** Exercise directions **
Every line from the one with "ATOM 53 N N" to the one with "ATOM 57 N N", including those two, is to be copied exactly; all other lines of the entries below are left out.

:::

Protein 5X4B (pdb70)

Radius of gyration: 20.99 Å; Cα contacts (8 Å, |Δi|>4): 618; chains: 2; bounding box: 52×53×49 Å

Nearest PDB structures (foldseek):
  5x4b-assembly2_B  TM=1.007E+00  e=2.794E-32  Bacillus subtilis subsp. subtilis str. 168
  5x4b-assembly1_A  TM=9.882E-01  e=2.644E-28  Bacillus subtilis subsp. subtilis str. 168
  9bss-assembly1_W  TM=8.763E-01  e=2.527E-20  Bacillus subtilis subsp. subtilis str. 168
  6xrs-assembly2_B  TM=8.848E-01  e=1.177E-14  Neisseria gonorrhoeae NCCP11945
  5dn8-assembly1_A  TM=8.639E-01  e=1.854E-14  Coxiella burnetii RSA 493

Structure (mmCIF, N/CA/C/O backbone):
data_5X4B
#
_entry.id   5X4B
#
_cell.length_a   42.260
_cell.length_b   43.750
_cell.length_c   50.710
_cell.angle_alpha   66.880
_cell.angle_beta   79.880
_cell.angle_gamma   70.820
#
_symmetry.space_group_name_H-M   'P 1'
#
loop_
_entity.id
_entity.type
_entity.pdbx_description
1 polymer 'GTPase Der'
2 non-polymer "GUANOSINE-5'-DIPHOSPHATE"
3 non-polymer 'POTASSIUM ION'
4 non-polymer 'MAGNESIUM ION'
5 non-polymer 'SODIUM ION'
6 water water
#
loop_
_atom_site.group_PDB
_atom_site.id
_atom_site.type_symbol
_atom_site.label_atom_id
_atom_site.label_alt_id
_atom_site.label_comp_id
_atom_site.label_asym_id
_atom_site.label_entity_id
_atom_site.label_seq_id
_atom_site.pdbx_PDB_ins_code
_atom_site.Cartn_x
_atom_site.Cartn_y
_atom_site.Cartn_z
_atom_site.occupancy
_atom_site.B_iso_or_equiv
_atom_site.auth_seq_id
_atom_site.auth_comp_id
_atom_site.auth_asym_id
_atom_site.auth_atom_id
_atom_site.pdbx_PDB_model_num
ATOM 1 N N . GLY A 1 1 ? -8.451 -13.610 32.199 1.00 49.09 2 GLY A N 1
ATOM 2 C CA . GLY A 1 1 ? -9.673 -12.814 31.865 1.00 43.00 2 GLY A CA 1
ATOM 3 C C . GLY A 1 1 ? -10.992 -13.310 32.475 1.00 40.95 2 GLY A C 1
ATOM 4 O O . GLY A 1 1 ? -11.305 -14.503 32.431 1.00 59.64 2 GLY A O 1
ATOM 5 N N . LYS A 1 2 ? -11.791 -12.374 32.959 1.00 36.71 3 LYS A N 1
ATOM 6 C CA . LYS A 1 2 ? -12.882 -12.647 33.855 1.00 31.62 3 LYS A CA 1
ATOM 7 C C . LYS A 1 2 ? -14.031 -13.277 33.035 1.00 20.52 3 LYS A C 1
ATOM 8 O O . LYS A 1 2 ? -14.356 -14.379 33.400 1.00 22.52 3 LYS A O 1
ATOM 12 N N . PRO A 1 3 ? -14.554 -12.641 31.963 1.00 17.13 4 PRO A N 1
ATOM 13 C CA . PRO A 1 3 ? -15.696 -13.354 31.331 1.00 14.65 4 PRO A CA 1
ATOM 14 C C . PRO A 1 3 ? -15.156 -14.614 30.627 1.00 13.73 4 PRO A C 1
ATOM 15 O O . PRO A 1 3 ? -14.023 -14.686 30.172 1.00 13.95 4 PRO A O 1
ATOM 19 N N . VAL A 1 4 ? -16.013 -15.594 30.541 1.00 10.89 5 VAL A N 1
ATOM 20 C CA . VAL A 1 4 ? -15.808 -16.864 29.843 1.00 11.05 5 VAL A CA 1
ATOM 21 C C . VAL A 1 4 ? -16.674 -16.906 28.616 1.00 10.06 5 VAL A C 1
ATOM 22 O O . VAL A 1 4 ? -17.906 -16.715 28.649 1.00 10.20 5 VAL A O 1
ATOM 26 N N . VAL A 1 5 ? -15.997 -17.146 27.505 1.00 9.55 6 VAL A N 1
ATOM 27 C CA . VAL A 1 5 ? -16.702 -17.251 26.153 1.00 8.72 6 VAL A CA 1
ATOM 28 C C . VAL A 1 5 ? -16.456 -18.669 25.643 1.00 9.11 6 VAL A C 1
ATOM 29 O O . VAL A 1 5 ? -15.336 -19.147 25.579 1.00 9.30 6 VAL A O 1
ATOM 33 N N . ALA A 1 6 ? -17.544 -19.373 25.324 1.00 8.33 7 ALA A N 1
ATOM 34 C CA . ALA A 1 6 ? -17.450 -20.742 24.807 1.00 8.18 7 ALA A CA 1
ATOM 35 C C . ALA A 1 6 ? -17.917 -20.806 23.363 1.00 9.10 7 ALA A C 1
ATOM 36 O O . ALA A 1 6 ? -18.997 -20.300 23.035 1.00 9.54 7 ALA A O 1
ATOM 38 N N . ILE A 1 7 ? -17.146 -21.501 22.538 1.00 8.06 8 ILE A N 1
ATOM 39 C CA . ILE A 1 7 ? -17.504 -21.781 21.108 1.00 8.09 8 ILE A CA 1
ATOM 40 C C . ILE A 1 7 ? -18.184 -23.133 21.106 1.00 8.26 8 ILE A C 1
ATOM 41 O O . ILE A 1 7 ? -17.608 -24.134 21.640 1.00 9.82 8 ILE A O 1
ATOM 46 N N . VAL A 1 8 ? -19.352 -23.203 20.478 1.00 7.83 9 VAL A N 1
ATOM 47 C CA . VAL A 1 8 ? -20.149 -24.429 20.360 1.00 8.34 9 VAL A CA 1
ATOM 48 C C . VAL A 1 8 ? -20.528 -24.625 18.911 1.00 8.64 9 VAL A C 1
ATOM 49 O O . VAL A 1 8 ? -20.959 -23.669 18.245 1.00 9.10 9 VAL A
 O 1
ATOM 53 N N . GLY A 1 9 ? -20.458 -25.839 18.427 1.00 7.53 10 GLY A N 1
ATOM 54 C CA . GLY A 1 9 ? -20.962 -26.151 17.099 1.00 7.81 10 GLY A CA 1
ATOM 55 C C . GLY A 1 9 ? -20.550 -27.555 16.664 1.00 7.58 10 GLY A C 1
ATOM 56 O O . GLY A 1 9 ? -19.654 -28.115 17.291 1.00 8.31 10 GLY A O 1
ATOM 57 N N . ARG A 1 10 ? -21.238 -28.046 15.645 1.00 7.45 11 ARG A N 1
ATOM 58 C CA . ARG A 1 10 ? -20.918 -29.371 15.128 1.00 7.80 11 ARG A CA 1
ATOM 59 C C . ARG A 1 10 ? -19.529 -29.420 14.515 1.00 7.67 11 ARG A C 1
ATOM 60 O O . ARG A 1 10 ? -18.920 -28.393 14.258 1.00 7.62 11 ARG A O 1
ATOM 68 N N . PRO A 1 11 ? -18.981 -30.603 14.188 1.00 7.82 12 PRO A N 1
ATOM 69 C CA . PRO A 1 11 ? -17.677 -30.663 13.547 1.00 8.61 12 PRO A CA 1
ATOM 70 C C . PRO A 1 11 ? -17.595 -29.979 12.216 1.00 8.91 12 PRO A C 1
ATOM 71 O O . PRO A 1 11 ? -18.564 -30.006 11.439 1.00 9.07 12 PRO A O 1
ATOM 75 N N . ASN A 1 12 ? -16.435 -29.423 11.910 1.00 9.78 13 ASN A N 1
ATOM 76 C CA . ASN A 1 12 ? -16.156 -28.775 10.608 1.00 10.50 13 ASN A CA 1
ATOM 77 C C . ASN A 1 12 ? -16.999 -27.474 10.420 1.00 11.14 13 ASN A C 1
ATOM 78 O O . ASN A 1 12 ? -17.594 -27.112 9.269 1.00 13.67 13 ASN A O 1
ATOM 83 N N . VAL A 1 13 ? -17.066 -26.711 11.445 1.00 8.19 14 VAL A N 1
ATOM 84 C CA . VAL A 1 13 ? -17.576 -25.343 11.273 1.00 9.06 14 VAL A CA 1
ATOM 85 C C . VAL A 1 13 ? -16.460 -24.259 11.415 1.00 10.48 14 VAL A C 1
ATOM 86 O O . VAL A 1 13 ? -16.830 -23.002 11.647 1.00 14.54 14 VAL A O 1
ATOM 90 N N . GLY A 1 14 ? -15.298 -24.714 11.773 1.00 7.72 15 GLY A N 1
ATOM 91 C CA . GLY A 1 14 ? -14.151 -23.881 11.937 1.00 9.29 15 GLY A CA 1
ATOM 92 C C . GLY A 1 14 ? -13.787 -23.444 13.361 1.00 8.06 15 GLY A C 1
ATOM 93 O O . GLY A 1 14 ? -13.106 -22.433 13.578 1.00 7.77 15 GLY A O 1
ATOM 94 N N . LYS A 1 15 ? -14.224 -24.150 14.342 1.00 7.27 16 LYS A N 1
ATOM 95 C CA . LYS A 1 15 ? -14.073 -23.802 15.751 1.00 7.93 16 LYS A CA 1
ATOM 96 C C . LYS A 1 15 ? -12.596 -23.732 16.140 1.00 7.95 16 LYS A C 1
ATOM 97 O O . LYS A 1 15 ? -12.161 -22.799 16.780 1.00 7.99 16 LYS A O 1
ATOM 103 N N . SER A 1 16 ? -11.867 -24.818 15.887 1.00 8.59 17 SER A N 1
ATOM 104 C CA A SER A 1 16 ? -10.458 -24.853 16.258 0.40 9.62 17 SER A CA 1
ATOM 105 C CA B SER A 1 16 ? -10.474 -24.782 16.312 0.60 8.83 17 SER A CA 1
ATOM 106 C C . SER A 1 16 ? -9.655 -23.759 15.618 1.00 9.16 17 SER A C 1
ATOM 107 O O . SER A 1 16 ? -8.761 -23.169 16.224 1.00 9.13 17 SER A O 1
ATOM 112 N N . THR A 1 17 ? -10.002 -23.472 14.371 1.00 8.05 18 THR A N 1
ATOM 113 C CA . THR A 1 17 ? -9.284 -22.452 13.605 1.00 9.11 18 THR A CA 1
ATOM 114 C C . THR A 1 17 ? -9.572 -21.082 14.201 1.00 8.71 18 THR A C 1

:::

** Reply **
ATOM 53 N N . GLY A 1 9 ? -20.458 -25.839 18.427 1.00 7.53 10 GLY A N 1
ATOM 54 C CA . GLY A 1 9 ? -20.962 -26.151 17.099 1.00 7.81 10 GLY A CA 1
ATOM 55 C C . GLY A 1 9 ? -20.550 -27.555 16.664 1.00 7.58 10 GLY A C 1
ATOM 56 O O . GLY A 1 9 ? -19.654 -28.115 17.291 1.00 8.31 10 GLY A O 1
ATOM 57 N N . ARG A 1 10 ? -21.238 -28.046 15.645 1.00 7.45 11 ARG A N 1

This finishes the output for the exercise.